*** RECORDS SUPPLIED ***

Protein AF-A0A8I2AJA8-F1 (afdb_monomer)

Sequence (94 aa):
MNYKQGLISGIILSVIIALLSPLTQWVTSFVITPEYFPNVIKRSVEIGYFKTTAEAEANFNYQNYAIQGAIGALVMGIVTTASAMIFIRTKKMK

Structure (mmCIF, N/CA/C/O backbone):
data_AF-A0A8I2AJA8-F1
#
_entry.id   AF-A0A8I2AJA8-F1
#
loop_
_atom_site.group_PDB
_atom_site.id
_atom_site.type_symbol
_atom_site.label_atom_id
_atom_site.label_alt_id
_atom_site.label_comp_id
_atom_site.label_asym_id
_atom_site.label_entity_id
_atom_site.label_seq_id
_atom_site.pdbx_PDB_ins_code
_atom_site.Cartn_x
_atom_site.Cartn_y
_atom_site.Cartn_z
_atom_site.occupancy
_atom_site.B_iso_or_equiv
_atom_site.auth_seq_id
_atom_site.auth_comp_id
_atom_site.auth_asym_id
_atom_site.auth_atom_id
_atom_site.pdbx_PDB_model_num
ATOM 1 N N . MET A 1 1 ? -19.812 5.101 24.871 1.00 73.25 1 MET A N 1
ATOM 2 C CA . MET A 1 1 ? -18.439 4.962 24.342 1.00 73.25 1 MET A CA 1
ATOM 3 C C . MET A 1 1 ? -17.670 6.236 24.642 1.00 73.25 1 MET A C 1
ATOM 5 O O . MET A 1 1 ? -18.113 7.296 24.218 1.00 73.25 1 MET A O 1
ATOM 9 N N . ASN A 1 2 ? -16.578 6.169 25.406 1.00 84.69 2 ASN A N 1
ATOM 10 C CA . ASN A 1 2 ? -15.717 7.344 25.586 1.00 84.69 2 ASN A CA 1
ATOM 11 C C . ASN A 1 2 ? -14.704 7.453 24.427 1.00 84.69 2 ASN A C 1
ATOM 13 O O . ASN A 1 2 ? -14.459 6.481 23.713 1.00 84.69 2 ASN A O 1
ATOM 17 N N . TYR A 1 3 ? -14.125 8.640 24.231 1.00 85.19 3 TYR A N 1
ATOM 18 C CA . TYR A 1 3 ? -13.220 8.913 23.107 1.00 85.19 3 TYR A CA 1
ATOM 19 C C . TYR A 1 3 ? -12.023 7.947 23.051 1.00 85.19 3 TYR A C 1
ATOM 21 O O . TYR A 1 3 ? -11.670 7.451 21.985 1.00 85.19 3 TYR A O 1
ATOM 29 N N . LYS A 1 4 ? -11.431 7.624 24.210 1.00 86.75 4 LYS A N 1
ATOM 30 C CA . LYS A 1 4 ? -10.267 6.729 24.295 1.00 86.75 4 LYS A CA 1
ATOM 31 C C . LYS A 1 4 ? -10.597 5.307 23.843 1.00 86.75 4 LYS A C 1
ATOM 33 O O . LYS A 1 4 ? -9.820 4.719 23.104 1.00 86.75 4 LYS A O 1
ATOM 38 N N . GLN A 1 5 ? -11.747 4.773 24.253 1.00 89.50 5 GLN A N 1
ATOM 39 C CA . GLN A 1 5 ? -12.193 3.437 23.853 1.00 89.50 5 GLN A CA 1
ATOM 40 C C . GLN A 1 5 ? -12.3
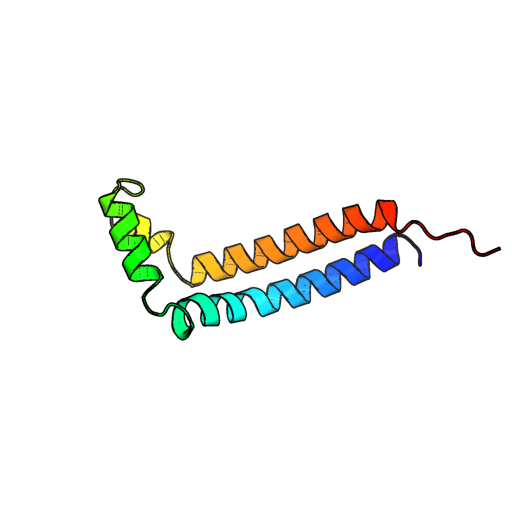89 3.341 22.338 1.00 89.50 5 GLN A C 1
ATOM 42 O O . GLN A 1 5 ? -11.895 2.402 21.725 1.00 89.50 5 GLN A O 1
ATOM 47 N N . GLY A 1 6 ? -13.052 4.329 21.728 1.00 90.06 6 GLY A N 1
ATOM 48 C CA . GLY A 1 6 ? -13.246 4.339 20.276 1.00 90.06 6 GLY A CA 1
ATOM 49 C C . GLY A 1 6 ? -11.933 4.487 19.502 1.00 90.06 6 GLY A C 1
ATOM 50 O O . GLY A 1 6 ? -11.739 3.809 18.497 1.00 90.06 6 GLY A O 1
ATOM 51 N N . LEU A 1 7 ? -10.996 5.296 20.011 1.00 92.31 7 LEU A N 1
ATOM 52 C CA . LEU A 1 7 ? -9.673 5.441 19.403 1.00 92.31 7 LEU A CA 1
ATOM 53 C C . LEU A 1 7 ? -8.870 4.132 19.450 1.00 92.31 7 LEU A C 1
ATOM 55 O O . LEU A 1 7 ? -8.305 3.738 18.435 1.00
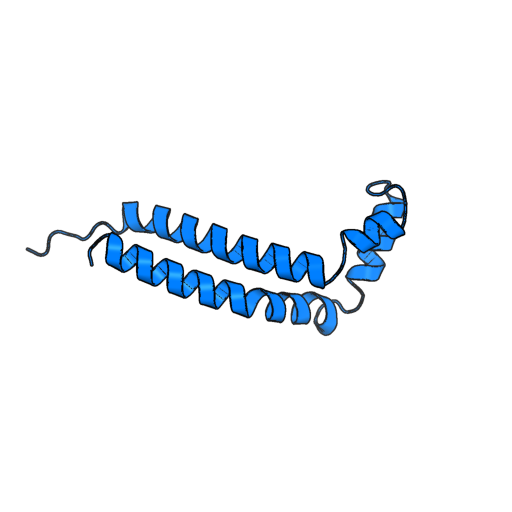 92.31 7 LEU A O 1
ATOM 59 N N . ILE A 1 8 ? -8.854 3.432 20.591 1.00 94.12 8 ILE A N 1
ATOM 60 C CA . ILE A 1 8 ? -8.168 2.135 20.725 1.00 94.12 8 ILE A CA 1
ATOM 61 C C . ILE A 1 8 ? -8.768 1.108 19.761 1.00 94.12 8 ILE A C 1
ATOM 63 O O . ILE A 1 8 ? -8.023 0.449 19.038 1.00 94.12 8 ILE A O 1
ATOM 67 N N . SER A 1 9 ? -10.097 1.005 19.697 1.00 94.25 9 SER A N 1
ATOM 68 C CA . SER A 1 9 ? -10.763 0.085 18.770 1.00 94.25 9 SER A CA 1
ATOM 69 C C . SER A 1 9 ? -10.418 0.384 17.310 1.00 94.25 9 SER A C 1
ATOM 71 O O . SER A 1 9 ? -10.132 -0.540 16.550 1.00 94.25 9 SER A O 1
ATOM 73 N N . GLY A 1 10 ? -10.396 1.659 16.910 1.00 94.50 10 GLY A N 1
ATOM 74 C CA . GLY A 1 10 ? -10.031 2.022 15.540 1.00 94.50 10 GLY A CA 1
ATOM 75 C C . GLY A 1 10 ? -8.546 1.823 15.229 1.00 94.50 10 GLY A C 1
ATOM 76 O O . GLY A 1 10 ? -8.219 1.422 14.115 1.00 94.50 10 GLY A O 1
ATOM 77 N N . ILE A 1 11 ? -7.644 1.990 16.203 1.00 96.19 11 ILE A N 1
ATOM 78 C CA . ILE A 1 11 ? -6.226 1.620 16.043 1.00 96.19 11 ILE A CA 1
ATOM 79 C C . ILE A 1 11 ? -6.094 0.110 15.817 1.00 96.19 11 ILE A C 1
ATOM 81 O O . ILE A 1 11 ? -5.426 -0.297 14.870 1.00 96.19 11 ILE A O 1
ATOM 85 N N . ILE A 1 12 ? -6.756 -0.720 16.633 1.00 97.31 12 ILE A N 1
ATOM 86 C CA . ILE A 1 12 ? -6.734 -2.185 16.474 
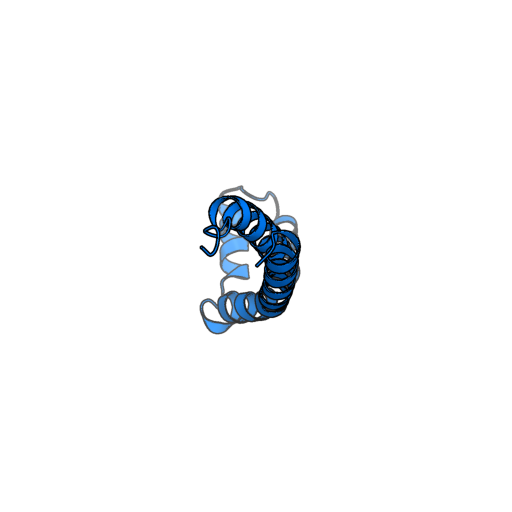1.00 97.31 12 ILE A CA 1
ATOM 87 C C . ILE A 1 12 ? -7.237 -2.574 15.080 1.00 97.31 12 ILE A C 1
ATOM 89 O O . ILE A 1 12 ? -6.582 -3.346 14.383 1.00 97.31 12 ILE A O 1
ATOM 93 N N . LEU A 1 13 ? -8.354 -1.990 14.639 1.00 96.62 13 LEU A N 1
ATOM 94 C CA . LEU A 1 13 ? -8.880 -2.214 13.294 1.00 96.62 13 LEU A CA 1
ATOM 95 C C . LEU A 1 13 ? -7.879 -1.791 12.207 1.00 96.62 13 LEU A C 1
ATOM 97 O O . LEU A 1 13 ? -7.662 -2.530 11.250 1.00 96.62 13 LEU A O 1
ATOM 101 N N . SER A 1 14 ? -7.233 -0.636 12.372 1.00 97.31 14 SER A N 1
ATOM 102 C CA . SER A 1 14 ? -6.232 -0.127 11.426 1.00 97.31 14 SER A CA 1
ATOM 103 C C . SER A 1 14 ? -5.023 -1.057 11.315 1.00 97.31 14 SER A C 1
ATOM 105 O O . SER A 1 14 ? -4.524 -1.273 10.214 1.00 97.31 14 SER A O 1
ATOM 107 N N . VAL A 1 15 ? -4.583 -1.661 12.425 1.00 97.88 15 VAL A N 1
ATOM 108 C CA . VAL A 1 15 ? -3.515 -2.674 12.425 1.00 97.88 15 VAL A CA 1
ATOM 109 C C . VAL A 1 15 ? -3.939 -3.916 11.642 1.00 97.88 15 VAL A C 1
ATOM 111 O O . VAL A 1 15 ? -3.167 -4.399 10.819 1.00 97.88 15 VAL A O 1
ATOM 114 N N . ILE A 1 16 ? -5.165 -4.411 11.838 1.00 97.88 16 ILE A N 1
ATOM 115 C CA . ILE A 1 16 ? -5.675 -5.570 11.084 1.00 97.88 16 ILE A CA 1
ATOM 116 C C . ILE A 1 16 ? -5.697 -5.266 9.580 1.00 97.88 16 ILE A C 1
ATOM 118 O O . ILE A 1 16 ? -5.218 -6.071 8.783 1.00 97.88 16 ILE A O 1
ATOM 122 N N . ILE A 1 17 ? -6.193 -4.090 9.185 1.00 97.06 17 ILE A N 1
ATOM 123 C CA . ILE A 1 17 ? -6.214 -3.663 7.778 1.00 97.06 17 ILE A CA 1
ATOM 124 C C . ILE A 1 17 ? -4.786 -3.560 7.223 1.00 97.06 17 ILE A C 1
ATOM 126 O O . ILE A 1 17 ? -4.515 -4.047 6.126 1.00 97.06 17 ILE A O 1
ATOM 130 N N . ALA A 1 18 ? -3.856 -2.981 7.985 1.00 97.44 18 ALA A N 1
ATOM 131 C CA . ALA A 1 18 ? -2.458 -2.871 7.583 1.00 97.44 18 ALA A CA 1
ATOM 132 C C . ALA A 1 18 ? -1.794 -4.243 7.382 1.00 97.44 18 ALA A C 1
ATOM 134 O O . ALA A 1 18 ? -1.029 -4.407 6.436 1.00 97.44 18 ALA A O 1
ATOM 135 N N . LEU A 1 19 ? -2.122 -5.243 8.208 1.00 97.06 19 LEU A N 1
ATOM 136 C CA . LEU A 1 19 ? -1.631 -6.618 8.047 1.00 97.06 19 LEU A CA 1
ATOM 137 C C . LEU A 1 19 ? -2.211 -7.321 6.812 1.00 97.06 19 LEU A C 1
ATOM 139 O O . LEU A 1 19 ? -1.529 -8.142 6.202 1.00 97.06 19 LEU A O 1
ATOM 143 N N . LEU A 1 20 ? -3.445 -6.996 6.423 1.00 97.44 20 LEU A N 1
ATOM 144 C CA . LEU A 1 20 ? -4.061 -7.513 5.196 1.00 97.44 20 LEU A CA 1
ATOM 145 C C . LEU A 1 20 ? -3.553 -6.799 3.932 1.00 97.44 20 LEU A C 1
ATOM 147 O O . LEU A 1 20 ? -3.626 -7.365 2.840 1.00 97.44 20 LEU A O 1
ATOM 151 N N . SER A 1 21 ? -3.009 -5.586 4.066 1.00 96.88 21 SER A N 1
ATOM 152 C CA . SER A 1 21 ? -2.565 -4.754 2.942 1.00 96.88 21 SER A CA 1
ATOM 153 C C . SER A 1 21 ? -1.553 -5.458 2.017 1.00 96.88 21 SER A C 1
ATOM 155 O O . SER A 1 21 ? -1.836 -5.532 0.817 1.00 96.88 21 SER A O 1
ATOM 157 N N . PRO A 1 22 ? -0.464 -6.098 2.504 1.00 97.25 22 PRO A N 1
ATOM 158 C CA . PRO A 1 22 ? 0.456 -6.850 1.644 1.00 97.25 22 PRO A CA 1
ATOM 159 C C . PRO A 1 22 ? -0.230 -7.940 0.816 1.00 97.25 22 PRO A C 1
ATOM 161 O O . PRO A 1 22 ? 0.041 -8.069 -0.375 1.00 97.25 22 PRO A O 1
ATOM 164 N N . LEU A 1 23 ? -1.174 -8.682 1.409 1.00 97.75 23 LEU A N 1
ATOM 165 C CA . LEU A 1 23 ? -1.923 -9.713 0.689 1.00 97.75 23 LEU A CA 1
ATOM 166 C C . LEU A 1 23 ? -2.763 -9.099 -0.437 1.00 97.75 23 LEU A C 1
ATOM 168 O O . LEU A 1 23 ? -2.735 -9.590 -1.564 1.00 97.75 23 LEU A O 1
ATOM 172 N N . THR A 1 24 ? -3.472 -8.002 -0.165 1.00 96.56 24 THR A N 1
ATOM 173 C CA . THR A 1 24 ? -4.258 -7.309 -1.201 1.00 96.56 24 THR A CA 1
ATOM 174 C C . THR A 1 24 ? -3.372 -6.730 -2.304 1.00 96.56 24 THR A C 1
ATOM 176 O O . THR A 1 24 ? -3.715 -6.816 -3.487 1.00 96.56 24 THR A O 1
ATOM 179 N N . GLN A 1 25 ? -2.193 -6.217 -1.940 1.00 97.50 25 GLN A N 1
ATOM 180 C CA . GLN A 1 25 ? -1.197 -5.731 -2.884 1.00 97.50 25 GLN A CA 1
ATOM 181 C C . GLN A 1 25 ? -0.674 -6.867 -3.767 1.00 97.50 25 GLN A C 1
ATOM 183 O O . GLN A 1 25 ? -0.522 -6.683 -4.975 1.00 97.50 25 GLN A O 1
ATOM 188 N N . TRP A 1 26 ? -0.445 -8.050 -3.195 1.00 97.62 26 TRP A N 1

***
*** RECORDS SUPPLIED ***

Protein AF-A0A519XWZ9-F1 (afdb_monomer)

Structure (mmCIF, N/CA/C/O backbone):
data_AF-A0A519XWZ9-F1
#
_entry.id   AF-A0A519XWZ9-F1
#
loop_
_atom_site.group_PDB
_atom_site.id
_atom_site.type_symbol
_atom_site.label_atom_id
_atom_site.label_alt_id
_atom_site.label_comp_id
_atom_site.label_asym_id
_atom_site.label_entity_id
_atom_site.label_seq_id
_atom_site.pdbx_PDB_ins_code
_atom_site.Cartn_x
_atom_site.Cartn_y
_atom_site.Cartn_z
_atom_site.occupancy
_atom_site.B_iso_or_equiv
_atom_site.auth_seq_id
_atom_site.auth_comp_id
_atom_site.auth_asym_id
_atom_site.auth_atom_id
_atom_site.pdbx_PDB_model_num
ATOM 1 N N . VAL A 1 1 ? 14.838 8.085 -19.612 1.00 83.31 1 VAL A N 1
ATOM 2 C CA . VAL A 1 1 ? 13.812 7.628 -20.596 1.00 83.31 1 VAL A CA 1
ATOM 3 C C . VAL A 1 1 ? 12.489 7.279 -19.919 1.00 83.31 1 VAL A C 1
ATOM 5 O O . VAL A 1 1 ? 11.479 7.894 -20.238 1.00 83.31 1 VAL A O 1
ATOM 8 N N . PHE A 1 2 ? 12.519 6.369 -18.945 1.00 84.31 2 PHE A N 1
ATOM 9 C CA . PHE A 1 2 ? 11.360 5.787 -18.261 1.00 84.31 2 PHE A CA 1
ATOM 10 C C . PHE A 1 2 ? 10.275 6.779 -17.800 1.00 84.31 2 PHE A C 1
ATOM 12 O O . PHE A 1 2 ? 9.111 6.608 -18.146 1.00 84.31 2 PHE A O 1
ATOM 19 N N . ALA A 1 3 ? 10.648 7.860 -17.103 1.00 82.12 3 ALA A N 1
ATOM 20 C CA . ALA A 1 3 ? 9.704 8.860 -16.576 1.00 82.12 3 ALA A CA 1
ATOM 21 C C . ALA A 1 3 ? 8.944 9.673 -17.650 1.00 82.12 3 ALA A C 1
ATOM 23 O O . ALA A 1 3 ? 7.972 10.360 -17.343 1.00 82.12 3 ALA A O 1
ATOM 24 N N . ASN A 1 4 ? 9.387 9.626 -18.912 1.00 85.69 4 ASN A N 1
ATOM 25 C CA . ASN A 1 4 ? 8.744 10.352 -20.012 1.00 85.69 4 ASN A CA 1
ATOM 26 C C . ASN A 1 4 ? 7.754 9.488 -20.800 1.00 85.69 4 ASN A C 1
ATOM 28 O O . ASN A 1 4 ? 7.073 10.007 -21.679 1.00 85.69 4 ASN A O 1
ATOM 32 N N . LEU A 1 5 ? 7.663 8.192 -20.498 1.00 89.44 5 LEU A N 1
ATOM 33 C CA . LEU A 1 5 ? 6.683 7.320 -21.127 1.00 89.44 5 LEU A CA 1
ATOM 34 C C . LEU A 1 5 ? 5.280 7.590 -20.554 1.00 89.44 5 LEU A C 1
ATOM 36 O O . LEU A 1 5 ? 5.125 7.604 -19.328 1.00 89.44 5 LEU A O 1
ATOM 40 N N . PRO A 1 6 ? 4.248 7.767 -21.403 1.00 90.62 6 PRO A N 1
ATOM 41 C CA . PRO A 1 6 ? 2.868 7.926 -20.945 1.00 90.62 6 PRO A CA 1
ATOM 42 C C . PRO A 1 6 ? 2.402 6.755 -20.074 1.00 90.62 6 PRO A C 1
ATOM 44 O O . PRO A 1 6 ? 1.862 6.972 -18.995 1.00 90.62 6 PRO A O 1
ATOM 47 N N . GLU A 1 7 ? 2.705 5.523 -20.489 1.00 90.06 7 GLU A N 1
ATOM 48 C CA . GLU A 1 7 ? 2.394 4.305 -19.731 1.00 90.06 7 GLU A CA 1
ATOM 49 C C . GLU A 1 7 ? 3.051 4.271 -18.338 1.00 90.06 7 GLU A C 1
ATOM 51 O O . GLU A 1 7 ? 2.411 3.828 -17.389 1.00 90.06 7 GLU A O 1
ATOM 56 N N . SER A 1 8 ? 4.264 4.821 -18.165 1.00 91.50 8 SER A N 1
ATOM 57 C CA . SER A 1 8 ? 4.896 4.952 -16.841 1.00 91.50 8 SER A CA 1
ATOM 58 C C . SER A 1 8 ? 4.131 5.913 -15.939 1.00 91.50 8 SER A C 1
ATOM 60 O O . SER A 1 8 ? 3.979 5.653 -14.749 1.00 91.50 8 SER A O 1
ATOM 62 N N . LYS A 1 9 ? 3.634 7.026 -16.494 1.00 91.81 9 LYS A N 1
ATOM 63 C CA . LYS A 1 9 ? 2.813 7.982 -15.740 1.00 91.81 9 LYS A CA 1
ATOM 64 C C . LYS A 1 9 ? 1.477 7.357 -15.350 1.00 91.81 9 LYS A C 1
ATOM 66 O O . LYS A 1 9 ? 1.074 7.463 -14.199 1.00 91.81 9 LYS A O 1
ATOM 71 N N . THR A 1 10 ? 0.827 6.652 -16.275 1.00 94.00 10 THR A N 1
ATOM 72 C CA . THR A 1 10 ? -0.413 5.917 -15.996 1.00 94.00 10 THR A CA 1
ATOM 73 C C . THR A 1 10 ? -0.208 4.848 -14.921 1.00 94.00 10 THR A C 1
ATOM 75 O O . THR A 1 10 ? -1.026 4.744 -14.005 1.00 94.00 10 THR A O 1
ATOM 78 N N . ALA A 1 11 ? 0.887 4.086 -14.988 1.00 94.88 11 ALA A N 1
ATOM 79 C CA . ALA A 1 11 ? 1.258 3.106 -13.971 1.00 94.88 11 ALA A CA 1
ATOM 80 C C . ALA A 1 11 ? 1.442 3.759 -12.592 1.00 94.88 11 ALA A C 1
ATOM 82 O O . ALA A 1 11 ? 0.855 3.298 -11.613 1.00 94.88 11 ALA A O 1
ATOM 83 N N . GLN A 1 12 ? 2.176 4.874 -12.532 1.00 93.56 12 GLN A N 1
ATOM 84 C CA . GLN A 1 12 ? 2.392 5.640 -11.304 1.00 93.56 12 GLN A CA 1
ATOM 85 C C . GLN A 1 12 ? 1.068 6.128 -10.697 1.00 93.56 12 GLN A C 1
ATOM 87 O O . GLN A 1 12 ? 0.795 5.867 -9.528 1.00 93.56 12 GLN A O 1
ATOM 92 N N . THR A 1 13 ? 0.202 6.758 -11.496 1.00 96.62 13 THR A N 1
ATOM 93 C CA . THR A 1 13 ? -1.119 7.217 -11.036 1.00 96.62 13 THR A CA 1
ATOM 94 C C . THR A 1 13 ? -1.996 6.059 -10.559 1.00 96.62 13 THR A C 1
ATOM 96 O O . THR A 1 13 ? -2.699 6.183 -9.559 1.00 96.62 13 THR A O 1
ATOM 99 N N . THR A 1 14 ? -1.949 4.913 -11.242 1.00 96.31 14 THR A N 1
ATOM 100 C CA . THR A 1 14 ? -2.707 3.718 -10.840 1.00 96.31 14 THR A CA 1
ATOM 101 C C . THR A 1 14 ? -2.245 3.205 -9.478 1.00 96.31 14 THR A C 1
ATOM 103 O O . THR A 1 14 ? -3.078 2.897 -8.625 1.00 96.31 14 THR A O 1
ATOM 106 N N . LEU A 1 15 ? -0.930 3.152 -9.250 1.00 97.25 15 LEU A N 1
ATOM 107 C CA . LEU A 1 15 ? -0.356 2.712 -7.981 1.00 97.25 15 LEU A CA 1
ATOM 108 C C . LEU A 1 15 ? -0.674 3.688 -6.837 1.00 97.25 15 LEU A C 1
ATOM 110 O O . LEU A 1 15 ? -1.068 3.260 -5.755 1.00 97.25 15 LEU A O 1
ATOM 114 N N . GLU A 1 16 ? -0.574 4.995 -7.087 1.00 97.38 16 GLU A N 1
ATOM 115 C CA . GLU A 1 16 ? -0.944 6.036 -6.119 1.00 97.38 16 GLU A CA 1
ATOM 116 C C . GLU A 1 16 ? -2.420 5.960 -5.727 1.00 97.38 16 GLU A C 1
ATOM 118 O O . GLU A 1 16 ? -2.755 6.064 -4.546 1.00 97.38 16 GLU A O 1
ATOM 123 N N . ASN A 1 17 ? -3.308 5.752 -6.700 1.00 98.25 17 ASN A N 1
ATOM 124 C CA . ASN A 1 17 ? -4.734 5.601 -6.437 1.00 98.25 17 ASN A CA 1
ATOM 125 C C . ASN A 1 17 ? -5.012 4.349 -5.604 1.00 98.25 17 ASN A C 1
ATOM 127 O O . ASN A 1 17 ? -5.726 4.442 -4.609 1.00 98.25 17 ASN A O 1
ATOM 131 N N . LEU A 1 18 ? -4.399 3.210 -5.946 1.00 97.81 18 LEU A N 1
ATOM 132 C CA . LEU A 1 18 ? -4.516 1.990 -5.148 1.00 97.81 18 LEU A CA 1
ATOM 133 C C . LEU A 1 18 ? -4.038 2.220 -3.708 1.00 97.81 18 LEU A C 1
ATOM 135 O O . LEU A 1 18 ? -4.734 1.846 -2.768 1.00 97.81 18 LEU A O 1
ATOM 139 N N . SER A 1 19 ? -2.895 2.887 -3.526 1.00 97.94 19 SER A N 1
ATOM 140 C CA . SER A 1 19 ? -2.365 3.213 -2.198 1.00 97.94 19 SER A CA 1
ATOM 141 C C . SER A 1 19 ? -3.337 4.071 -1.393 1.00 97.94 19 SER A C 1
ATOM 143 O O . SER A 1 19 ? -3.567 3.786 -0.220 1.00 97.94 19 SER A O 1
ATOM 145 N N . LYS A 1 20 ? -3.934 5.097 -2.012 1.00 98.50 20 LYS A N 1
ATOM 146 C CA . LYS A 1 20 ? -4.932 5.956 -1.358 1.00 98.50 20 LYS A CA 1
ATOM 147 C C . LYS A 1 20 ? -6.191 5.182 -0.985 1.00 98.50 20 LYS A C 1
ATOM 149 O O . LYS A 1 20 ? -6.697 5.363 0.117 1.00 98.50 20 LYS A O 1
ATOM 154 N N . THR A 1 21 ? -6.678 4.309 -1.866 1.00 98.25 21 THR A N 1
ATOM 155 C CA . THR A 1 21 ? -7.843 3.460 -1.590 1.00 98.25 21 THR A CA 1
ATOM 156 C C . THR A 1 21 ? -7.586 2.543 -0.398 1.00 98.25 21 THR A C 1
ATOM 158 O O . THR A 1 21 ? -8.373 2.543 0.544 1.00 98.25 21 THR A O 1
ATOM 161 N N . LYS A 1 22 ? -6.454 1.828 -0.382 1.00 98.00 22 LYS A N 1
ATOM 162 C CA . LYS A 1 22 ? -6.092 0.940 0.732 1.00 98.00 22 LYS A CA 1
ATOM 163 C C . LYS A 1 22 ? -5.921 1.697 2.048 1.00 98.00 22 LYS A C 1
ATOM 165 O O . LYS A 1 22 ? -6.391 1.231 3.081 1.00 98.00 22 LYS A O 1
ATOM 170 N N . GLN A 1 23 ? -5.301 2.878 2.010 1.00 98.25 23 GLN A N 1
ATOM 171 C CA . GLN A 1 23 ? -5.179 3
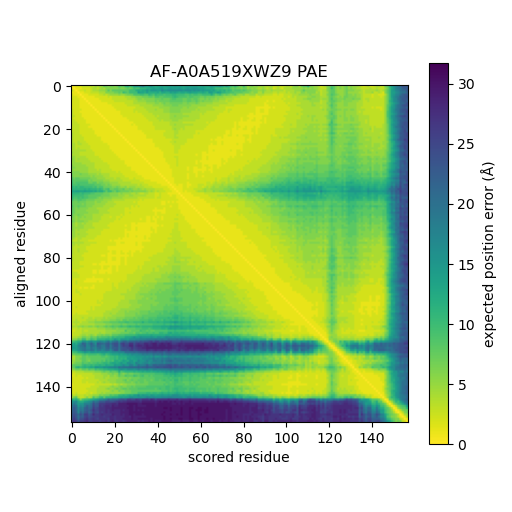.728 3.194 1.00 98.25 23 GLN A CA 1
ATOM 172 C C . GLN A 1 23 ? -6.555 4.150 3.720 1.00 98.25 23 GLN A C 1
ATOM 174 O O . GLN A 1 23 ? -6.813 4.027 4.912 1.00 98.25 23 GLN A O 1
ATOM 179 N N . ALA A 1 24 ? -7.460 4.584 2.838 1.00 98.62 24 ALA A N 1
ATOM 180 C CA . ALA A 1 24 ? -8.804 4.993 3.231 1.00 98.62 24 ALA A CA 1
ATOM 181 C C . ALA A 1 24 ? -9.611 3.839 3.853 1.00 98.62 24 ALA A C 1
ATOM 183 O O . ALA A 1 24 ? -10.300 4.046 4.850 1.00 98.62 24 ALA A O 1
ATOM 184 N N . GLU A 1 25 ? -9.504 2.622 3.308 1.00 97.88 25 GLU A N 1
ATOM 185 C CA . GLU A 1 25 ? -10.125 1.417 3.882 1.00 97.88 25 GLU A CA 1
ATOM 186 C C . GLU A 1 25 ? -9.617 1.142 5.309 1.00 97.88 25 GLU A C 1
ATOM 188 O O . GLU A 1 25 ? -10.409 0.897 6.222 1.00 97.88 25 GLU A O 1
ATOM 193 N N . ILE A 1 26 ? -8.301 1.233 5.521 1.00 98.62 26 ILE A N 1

***

YOUR GOAL
Could you retype exactly the lines above, starting at the line that contains "ATOM 136 C CA" and ending at the line that contains "ATOM 174 C C", and nothing more?

ANSWER SPACE
ATOM 136 C CA . LEU A 1 19 ? -1.631 -6.618 8.047 1.00 97.06 19 LEU A CA 1
ATOM 137 C C . LEU A 1 19 ? -2.211 -7.321 6.812 1.00 97.06 19 LEU A C 1
ATOM 139 O O . LEU A 1 19 ? -1.529 -8.142 6.202 1.00 97.06 19 LEU A O 1
ATOM 143 N N . LEU A 1 20 ? -3.445 -6.996 6.423 1.00 97.44 20 LEU A N 1
ATOM 144 C CA . LEU A 1 20 ? -4.061 -7.513 5.196 1.00 97.44 20 LEU A CA 1
ATOM 145 C C . LEU A 1 20 ? -3.553 -6.799 3.932 1.00 97.44 20 LEU A C 1
ATOM 147 O O . LEU A 1 20 ? -3.626 -7.365 2.840 1.00 97.44 20 LEU A O 1
ATOM 151 N N . SER A 1 21 ? -3.009 -5.586 4.066 1.00 96.88 21 SER A N 1
ATOM 152 C CA . SER A 1 21 ? -2.565 -4.754 2.942 1.00 96.88 21 SER A CA 1
ATOM 153 C C . SER A 1 21 ? -1.553 -5.458 2.017 1.00 96.88 21 SER A C 1
ATOM 155 O O . SER A 1 21 ? -1.836 -5.532 0.817 1.00 96.88 21 SER A O 1
ATOM 157 N N . PRO A 1 22 ? -0.464 -6.098 2.504 1.00 97.25 22 PRO A N 1
ATOM 158 C CA . PRO A 1 22 ? 0.456 -6.850 1.644 1.00 97.25 22 PRO A CA 1
ATOM 159 C C . PRO A 1 22 ? -0.230 -7.940 0.816 1.00 97.25 22 PRO A C 1
ATOM 161 O O . PRO A 1 22 ? 0.041 -8.069 -0.375 1.00 97.25 22 PRO A O 1
ATOM 164 N N . LEU A 1 23 ? -1.174 -8.682 1.409 1.00 97.75 23 LEU A N 1
ATOM 165 C CA . LEU A 1 23 ? -1.923 -9.713 0.689 1.00 97.75 23 LEU A CA 1
ATOM 166 C C . LEU A 1 23 ? -2.763 -9.099 -0.437 1.00 97.75 23 LEU A C 1
ATOM 168 O O . LEU A 1 23 ? -2.735 -9.590 -1.564 1.00 97.75 23 LEU A O 1
ATOM 172 N N . THR A 1 24 ? -3.472 -8.002 -0.165 1.00 96.56 24 THR A N 1
ATOM 173 C CA . THR A 1 24 ? -4.258 -7.309 -1.201 1.00 96.56 24 THR A CA 1
ATOM 174 C C . THR A 1 24 ? -3.372 -6.730 -2.304 1.00 96.56 24 THR A C 1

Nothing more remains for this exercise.